At the end of her street, a group of ostriches paced in their cages as the hill above them burned. A firefighter rushing by said they would do what they can to protect them. Nearby another pen was filled with goats.

In the nearby town of Banning, Lili Arroyo, 83, left with only her pet cockatiel, Tootsie, in its cage and a bag of important papers from her home, which was rebuilt after being destroyed in a 2006 wildfire.

"The smoke was so bad you couldn't see," said Arroyo, who lives in the town of Banning. "There were embers and ash coming down all over the sky. The smoke was really thick. I was starting not to be able to breathe."

Evacuation orders covered an RV resort called the Silent Valley Club, the rural communities of Poppet Flats, Twin Pines, Edna Valley and Vista Grande, portions of the city of Cabazon along Interstate 10, and a camping area known as Black Mountain.

A veteran of many evacuations, Dana Wright, 43, wiped away a tear as she entered a shelter at a Beaumont school and went with her family to watch TV news. She had no idea whether her Poppet Flats home of 11 years had survived. Friends said a nearby home had burned.

She and her husband hoped to find a way back up into the mountains. "I just want to look to see if we have a house," she said.

Most of Southern California's severe wildfires are associated with Santa Ana winds caused by high pressure over the West that sends a clockwise flow of air rushing down into the region.

This week's fire, however, was being fanned by a counter-clockwise flow around a low pressure area over northwest California.

It was the second major wildfire in the San Jacinto Mountains this summer. A blaze that erupted in mid-July spread over 43 square miles on peaks above Palm Springs, burned seven homes and forced 6,000 people out of Idyllwild and neighboring towns.

The latest fire also burned in the footprint of the notorious Esperanza Fire, a 2006, wind-driven inferno that overran a U.S. Forest Service engine crew.

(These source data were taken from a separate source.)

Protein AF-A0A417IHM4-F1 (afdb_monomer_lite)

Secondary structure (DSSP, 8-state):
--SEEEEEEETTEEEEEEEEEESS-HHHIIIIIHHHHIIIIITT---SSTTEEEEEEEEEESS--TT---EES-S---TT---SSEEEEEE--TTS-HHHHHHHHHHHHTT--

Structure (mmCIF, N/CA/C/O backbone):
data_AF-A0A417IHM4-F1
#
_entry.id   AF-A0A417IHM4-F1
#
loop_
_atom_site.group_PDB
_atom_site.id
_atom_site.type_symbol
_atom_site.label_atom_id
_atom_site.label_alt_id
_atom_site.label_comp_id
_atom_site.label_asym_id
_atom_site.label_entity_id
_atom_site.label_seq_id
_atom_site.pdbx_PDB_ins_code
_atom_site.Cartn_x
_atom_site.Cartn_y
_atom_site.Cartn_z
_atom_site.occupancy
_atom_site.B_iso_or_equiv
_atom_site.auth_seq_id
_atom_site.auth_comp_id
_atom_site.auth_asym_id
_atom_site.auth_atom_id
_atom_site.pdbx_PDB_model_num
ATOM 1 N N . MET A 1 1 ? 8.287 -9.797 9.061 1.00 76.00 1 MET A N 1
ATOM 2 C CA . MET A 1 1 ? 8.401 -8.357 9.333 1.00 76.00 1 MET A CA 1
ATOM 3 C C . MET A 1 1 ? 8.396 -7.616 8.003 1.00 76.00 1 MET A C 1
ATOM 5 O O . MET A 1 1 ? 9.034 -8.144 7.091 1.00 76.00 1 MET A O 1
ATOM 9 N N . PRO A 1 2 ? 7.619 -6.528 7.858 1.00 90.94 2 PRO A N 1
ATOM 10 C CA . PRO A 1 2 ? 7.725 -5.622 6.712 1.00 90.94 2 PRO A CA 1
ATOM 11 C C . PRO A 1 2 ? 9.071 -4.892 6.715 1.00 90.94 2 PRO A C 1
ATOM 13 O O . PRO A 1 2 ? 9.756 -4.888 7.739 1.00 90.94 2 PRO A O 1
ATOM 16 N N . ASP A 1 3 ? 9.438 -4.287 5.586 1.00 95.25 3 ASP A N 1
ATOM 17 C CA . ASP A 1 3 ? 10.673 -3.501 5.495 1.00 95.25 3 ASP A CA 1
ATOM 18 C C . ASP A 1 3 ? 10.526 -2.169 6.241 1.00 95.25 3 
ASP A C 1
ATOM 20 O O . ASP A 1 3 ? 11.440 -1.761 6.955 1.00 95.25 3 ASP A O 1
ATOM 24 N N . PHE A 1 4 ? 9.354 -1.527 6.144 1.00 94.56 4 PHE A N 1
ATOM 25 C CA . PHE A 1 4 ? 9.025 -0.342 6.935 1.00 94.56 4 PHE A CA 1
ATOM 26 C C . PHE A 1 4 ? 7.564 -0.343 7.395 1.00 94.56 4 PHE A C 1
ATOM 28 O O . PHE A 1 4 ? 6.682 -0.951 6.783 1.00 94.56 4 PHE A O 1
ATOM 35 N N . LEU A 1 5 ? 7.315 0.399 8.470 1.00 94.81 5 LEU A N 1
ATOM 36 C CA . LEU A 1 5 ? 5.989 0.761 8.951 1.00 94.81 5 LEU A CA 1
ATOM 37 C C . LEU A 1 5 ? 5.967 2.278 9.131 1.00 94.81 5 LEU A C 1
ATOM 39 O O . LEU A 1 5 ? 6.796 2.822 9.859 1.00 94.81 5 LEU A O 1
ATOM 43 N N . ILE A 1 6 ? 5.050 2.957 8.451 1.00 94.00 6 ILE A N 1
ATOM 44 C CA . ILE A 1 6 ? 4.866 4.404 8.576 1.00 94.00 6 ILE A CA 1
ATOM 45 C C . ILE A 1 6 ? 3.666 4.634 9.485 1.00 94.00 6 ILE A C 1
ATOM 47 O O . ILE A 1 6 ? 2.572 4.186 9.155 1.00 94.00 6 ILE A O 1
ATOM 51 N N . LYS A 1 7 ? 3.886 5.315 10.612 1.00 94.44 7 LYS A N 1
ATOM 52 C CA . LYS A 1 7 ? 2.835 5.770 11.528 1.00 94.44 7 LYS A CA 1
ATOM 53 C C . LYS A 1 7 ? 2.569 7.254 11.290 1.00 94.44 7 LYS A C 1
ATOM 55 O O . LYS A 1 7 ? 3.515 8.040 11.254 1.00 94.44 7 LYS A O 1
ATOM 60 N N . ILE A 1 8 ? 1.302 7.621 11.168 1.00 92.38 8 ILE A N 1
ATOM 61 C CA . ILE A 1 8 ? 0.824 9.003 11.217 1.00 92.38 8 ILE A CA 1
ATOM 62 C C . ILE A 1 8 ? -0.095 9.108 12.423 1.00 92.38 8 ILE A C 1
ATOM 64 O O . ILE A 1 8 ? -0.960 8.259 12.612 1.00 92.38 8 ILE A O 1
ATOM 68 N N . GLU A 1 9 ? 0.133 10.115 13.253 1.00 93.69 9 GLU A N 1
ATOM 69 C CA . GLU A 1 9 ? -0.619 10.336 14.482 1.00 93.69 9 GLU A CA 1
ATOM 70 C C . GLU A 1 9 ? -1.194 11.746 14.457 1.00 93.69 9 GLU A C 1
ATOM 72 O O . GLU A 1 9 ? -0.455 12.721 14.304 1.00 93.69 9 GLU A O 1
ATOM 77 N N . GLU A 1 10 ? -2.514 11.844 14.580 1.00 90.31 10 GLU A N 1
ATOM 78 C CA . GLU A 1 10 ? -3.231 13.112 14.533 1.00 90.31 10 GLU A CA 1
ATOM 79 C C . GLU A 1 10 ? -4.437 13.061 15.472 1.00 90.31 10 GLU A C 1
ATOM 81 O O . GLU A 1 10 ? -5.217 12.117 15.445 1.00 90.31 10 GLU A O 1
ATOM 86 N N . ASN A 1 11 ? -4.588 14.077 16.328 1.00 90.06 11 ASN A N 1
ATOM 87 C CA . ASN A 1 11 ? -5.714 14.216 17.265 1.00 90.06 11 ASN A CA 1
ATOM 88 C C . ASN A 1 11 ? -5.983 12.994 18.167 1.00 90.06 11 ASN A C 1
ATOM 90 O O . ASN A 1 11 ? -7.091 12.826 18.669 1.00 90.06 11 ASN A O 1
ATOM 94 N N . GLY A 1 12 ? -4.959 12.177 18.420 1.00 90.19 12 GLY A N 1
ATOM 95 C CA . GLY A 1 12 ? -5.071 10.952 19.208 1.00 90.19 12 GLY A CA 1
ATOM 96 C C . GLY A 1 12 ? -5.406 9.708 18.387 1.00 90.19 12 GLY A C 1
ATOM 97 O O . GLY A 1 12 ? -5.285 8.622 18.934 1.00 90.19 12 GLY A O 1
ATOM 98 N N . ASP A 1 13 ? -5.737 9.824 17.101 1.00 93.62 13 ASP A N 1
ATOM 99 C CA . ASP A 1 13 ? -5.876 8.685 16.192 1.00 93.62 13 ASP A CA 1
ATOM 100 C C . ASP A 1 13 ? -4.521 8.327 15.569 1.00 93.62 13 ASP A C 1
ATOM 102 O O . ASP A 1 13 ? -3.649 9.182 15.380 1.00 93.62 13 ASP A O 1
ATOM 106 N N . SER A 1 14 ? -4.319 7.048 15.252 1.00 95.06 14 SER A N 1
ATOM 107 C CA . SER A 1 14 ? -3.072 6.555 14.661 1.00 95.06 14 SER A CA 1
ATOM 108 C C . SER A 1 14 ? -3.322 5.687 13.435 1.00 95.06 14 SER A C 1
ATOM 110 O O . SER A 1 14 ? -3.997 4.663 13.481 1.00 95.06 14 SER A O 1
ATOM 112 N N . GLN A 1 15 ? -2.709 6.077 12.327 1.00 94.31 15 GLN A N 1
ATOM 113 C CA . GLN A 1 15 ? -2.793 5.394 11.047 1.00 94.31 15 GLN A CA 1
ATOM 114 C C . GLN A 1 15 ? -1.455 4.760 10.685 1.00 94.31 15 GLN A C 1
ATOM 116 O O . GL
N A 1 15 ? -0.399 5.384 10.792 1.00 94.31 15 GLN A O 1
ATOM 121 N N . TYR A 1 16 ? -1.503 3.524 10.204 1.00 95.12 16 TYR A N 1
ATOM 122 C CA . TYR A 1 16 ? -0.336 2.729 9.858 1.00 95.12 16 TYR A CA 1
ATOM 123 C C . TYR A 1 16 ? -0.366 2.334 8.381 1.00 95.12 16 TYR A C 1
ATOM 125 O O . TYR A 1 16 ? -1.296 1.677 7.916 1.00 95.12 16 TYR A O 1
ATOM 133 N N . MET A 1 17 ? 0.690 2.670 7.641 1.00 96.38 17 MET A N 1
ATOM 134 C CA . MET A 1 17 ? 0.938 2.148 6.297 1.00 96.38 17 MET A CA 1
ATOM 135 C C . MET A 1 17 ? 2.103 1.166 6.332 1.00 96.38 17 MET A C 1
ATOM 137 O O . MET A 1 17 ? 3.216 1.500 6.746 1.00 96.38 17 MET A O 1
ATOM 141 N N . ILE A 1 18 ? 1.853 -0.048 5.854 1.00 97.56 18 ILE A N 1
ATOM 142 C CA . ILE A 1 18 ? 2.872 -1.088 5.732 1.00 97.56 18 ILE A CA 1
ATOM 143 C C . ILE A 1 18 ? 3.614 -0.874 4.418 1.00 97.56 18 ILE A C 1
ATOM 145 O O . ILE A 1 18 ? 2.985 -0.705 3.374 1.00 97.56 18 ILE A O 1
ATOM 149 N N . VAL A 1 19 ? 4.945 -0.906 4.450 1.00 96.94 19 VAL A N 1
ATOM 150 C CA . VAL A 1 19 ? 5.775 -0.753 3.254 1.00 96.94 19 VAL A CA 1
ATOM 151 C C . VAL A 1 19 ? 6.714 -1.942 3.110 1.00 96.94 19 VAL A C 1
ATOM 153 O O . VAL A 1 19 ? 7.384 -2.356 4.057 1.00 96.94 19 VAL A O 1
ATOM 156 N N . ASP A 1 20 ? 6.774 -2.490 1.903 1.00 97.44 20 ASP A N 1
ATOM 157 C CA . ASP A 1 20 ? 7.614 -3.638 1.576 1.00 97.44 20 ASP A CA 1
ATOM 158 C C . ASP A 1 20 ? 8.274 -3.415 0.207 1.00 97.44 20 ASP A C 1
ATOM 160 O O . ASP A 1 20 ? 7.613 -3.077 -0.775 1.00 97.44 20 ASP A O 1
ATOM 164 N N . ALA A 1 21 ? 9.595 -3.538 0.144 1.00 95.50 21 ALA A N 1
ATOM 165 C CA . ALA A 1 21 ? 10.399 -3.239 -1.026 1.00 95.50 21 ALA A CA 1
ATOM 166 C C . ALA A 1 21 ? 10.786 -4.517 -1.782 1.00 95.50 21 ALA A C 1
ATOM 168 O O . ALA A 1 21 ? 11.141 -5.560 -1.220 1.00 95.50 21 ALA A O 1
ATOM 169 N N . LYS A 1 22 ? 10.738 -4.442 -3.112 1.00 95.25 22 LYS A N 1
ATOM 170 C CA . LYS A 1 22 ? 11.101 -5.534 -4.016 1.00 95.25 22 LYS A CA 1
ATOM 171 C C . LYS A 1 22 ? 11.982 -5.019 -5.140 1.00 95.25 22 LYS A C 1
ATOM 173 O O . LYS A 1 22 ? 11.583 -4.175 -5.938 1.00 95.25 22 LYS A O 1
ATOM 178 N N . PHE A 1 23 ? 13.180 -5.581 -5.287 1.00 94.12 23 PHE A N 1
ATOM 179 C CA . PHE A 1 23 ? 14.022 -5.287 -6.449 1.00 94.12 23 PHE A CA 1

All five crew members died. A man was convicted of setting the fire and sentenced to death.

After touring the area, U.S. Sen. Barbara Boxer, D-Calif., who lives in Riverside County, said 165,000 acres have burned in California this year and climate change is setting conditions for more disastrous blazes, while budget cuts are limiting resources to fight them.

"Unless we take action, things are only going to get worse," she said.

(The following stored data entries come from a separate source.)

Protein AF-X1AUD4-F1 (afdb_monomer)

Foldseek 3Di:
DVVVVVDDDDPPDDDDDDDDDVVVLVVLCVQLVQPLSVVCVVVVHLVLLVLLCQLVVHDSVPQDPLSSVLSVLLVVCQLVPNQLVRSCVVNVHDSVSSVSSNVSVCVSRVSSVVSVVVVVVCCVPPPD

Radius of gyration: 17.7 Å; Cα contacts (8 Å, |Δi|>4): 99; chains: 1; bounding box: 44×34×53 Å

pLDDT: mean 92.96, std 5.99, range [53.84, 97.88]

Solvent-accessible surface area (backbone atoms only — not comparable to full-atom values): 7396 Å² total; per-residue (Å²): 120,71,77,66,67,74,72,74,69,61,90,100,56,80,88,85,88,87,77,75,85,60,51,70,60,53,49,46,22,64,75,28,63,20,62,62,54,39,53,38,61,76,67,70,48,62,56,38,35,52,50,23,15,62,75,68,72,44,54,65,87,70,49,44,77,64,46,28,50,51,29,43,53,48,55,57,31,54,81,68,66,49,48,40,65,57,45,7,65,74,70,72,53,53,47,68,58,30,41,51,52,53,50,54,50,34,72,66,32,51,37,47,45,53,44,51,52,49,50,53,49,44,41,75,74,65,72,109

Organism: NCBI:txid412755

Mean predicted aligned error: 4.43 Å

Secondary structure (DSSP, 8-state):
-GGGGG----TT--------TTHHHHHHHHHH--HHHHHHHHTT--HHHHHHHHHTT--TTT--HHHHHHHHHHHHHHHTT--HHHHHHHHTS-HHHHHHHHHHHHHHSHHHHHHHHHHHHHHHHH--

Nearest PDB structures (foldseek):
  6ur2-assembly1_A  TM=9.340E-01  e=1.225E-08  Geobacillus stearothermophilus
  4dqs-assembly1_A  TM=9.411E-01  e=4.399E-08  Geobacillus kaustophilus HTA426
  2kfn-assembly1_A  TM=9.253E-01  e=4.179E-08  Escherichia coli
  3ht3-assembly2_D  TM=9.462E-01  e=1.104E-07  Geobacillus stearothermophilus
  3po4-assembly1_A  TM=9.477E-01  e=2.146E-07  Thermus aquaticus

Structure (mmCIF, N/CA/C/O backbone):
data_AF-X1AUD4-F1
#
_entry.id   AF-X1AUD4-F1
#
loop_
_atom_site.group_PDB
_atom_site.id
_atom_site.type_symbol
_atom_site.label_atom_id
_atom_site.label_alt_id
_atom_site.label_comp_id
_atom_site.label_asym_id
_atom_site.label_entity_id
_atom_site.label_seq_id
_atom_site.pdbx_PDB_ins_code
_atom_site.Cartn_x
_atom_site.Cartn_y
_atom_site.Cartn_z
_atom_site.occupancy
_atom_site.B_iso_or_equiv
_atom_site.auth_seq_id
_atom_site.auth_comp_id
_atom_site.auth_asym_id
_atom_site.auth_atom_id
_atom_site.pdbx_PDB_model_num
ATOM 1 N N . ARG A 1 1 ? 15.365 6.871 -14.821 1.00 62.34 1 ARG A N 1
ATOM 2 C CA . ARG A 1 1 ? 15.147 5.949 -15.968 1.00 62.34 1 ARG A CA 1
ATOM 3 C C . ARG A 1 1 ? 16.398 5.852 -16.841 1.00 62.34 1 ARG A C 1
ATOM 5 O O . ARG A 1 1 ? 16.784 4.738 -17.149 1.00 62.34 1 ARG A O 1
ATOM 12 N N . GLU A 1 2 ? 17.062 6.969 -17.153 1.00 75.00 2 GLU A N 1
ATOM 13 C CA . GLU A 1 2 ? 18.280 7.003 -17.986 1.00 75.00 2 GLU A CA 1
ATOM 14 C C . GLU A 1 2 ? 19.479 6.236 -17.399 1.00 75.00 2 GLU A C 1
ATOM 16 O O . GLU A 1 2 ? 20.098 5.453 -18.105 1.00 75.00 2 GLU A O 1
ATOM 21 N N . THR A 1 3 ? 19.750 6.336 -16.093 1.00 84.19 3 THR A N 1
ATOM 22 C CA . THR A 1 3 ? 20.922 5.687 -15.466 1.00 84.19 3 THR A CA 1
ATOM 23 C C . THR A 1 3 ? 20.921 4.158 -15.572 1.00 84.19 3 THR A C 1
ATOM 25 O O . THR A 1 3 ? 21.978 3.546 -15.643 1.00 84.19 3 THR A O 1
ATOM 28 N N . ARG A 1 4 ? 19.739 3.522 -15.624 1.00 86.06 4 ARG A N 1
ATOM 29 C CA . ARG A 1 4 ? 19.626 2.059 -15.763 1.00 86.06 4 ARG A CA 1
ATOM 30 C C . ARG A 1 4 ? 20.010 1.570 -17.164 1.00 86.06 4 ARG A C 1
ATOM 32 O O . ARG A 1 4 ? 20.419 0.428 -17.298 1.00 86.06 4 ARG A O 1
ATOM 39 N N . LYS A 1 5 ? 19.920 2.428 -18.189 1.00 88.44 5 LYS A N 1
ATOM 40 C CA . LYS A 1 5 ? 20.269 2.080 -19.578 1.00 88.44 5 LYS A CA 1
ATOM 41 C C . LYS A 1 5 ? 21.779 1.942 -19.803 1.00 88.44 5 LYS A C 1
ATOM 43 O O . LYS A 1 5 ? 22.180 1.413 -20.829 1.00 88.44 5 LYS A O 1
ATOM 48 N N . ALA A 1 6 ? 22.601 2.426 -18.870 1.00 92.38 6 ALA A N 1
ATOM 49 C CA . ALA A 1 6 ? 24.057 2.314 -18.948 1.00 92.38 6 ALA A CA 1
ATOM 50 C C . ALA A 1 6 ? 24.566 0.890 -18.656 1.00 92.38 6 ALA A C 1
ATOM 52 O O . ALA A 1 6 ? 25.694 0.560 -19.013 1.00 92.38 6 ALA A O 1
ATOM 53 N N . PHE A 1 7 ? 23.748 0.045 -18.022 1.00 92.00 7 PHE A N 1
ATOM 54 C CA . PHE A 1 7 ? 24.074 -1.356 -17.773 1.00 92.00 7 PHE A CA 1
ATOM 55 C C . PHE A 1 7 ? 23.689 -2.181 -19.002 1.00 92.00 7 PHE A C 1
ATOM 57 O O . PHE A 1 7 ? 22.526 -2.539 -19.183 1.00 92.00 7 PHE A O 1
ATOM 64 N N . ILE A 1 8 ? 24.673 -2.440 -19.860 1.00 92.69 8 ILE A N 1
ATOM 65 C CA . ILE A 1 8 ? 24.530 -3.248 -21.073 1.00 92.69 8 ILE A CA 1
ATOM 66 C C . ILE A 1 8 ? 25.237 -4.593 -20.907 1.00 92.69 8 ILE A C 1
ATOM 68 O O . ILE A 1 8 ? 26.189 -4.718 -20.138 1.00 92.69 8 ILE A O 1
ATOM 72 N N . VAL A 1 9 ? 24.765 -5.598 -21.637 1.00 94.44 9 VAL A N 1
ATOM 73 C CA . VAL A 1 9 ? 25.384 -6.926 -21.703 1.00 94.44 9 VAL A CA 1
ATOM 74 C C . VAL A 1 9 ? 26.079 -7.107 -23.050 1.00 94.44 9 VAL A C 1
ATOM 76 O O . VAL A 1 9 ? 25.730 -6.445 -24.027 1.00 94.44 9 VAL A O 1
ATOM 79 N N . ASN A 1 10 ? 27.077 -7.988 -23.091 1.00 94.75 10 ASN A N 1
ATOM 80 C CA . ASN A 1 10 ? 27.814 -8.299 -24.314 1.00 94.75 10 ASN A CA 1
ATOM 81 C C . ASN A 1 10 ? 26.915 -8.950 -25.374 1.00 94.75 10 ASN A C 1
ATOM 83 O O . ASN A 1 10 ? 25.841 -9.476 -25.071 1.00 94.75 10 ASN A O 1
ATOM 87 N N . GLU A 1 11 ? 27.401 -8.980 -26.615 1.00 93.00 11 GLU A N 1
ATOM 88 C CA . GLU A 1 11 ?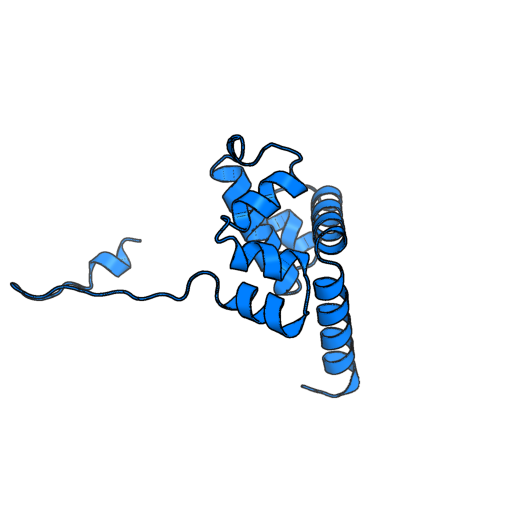 26.759 -9.730 -27.692 1.00 93.00 11 GLU A CA 1
ATOM 89 C C . GLU A 1 11 ? 26.496 -11.188 -27.265 1.00 93.00 11 GLU A C 1
ATOM 91 O O . GLU A 1 11 ? 27.277 -11.804 -26.528 1.00 93.00 11 GLU A O 1
ATOM 96 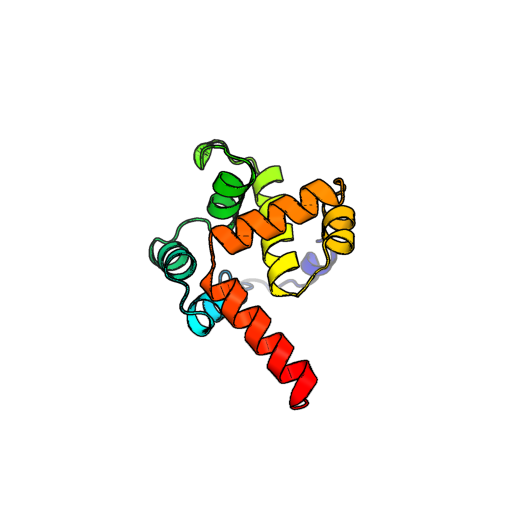N N . ASN A 1 12 ? 25.359 -11.730 -27.704 1.00 95.06 12 ASN A N 1
ATOM 97 C CA . ASN A 1 12 ? 24.858 -13.067 -27.356 1.00 95.06 12 ASN A CA 1
ATOM 98 C C . ASN A 1 12 ? 24.513 -13.298 -25.867 1.00 95.06 12 ASN A C 1
ATOM 100 O O . ASN A 1 12 ? 24.277 -14.440 -25.480 1.00 95.06 12 ASN A O 1
ATOM 104 N N . HIS A 1 13 ? 24.439 -12.249 -25.038 1.00 96.19 13 HIS A N 1
ATOM 105 C CA . HIS A 1 13 ? 23.948 -12.328 -23.657 1.00 96.19 13 HIS A CA 1
ATOM 106 C C . HIS A 1 13 ? 22.642 -11.548 -23.478 1.00 96.19 13 HIS A C 1
ATOM 108 O O . HIS A 1 13 ? 22.326 -10.640 -24.245 1.00 96.19 13 HIS A O 1
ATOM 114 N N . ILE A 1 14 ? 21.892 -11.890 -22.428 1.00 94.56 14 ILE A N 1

A different blaze, a 45-acre wildfire, near Wrightwood in the San Gabriel Mountains forced evacuations of mountain communities Thursday afternoon.

The fire broke out around noon, and firefighters struggled to beat back flames in steep terrain. Homes along several winding mountain roads were being evacuated. It was unclear how many homes or residents are affected.

Wrightwood is a mountain community popular with skiers located about 40 miles northeast of downtown Los Angeles.

Associated Press writer John Antczak in Los Angeles contributed to this report.